Esiste poi una cosa che si chiama coscienza di classe. E questa non si riferisce a un soggetto particolare, bensì alla coscienza condivisa tra quanti sono soggetti alle medesime condizioni generali di sfruttamento, ossia alla classe. Tutti gli altri problemi “pratici” in cui una persona potrebbe imbattersi (come ad esempio i problemi inerenti alla sessualità), e che eccedono i problemi di classe tradizionalmente intesi, sono considerati dal marxismo alla stregua di problemi “borghesi”, destinati a estinguersi con la vittoria finale della lotta di classe. “Individualista”, “soggettivista”, “piccolo-borghese”: sono solo alcune delle etichette affibbiate a chiunque manifestasse dei problemi non interamente riducibili alla “lotta di classe”.

Così, il marxismo ha negato agli individui delle classi oppresse la soggettività [the attribute of being a subject]. Per via del potere ideologico e politico che questa “scienza rivoluzionaria” ha esercitato da subito sul movimento operaio e su tutti gli altri movimenti politici, il marxismo ha impedito agli individui facenti parte delle varie categorie oppresse di costituirsi storicamente come soggetti (soggetti della propria lotta, tanto per iniziare). Questo significa che le “masse” non hanno lottato per loro stesse, ma per il partito, o per le sue organizzazioni. Il punto è che se una qualche trasformazione di ordine economico ha avuto luogo (la fine della proprietà privata, la costituzione dello stato socialista), ma non è stata accompagnata da alcuna rivoluzione sociale, è perché le persone sono rimaste tali e quali.

Due sono gli effetti che il marxismo ha sortito sulle donne. Per prima cosa ha impedito loro, e per molto tempo, di acquisire una coscienza di classe, e quindi anche di costituirsi come classe. Il marxismo ha collocato la relazione tra donne e uomini al di fuori dell’ordine sociale e l’ha trasformata in una relazione naturale – senza dubbio, l’unica relazione che i marxisti concepiscano in questi termini, insieme a quella tra madri e figli. Così facendo, il marxismo ha celato il conflitto di classe tra uomini e donne dietro alla divisione naturale del lavoro (rimando a L’ideologia tedesca). Questo per quanto riguarda il livello teorico (ideologico).

Per quanto riguarda il livello pratico, invece, Lenin, il partito, tutti i partiti comunisti che si sono susseguiti fino a oggi, inclusi i gruppi politici più radicali, hanno sempre reagito a ogni tentativo di riflessione e di costituzione di gruppi basati sui problemi della loro classe, da parte delle donne, con l’accusa di voler creare divisioni.

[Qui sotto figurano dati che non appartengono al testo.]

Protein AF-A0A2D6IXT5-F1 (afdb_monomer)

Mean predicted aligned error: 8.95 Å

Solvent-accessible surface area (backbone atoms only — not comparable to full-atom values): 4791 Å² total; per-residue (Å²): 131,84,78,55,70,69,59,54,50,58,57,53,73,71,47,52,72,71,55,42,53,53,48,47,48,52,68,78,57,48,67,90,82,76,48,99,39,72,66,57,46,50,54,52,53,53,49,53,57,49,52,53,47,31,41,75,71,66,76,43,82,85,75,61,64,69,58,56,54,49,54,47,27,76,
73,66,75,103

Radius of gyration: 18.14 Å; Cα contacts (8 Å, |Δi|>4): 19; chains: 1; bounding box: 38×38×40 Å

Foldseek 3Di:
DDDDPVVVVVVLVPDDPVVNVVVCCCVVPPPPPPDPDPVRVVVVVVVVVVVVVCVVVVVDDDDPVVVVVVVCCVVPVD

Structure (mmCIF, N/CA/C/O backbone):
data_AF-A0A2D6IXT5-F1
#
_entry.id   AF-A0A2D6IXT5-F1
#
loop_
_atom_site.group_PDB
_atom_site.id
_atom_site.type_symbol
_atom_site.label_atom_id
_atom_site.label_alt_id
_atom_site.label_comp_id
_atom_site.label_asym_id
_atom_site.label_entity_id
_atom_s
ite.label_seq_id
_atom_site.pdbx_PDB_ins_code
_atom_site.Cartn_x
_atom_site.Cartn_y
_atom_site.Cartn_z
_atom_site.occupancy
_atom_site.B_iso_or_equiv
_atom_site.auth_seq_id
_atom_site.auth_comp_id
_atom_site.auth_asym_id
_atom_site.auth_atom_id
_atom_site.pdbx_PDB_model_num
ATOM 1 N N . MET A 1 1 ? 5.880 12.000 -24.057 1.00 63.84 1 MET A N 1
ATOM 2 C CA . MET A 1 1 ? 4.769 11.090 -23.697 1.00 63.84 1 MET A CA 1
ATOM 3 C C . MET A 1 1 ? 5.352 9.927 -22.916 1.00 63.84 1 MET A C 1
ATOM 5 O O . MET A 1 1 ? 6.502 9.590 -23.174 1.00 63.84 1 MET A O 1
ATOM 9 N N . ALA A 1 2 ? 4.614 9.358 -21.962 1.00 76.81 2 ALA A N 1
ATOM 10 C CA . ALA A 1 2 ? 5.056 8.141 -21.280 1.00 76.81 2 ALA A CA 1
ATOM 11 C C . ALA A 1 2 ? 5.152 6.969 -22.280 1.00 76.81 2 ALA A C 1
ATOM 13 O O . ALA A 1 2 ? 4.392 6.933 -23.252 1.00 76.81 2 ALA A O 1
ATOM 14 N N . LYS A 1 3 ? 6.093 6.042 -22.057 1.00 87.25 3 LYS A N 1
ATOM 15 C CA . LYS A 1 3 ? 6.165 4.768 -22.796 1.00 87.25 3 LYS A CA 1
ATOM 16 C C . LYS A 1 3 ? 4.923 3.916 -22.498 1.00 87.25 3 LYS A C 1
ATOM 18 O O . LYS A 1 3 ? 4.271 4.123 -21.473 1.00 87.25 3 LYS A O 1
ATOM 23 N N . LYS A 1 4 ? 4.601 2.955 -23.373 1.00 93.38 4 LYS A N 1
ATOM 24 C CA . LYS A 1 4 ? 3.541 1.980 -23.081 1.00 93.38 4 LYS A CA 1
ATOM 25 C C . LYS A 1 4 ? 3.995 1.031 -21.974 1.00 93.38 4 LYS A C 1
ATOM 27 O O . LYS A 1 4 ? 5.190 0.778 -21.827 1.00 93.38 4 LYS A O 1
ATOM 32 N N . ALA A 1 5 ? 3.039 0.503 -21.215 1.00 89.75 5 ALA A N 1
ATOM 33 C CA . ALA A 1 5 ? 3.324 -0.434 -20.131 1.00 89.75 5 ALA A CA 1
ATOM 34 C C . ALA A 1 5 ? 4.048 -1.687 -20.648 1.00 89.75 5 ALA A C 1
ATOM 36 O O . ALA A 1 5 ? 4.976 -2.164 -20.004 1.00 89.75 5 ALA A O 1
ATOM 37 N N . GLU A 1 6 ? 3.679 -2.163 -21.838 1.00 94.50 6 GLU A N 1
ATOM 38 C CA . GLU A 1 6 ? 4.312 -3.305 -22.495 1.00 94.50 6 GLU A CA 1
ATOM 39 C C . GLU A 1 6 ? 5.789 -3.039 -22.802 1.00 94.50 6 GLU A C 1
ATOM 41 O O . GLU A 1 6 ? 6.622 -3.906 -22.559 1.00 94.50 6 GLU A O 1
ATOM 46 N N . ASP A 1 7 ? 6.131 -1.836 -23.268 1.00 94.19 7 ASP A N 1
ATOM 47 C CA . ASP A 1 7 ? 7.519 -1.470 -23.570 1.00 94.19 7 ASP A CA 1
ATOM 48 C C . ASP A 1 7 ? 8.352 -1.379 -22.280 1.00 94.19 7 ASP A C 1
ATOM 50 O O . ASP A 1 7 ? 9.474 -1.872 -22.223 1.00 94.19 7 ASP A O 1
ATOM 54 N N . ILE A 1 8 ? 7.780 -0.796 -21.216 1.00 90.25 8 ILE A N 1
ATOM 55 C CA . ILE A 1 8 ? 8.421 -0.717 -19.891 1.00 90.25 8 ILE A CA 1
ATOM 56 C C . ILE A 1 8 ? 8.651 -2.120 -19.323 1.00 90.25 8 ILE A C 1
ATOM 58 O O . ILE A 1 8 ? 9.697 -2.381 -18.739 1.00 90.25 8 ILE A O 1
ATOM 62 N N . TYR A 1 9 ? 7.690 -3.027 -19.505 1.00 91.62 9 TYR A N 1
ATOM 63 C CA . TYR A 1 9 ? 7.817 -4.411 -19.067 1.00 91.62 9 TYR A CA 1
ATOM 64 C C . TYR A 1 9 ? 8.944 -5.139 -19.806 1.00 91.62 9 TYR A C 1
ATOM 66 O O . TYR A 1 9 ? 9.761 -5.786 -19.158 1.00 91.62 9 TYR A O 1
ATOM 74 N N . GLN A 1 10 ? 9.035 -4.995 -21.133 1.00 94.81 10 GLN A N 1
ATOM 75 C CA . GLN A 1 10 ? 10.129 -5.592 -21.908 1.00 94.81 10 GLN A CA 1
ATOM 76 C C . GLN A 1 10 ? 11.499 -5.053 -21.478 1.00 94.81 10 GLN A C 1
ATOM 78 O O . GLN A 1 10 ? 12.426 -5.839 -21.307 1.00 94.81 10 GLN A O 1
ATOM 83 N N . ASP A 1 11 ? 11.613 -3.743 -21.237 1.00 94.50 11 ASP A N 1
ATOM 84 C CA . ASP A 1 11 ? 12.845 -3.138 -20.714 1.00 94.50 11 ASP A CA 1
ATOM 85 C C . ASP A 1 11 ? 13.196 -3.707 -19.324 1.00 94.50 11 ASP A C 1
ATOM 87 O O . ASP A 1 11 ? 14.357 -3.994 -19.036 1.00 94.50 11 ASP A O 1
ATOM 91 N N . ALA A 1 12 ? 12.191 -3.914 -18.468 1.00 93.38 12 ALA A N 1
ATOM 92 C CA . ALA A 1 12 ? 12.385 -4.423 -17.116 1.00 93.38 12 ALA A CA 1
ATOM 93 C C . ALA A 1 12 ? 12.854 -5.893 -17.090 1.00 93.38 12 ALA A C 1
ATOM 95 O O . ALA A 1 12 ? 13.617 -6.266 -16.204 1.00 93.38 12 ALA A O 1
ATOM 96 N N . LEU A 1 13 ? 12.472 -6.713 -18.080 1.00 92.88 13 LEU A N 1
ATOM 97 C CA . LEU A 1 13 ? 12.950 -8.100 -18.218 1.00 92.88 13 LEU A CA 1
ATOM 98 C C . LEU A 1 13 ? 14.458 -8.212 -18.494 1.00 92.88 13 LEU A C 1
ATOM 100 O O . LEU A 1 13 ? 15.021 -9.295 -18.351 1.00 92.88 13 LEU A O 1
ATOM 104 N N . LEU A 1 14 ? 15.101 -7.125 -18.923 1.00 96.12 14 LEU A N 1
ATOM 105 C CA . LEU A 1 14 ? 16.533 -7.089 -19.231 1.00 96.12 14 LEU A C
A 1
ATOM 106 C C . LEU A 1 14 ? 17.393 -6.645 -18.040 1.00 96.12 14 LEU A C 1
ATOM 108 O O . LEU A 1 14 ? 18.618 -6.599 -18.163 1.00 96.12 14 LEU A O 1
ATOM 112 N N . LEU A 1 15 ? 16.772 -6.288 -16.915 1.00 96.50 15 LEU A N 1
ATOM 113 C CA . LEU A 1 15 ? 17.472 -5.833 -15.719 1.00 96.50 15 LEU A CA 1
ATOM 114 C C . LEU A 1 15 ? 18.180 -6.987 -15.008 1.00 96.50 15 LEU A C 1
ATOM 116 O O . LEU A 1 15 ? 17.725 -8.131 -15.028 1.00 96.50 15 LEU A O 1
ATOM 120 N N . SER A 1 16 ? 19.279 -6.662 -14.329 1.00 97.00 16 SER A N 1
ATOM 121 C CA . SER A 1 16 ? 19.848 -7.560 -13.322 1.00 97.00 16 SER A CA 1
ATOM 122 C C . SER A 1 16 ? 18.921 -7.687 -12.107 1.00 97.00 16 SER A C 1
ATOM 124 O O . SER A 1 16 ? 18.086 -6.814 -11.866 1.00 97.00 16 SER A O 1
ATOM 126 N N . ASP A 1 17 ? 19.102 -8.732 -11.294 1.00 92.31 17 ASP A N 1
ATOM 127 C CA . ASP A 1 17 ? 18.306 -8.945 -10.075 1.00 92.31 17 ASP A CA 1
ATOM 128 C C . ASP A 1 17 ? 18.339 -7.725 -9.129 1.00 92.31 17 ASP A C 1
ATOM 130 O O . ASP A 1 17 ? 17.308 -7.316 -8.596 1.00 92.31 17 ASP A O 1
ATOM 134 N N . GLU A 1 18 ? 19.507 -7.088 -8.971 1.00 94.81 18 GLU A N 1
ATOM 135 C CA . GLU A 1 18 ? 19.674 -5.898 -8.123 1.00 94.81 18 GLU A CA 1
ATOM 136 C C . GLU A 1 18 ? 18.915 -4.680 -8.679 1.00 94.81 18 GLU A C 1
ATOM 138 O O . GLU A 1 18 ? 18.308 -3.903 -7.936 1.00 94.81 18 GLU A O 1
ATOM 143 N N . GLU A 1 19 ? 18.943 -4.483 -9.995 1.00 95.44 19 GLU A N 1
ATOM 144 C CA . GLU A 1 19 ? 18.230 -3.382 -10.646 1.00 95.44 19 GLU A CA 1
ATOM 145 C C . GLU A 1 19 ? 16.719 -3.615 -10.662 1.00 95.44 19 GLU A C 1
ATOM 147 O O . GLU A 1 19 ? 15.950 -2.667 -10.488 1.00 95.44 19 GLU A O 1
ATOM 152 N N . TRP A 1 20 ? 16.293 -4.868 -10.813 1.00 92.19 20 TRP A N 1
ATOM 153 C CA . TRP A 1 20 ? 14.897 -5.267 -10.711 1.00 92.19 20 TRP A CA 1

In altre parole: se le donne si uniscono, dividono il popolo. Ciò significa dunque che per i marxisti le donne appartengono o alla classe borghese o a quella proletaria – o per meglio dire, agli uomini di queste classi. D’altronde, la teoria marxista stessa non può consentire né alle donne né ad altri soggetti oppressi appartenenti ad altre classi di costituirsi come soggetti storici, perché essa sottovaluta che una classe è anche composta di singoli individui.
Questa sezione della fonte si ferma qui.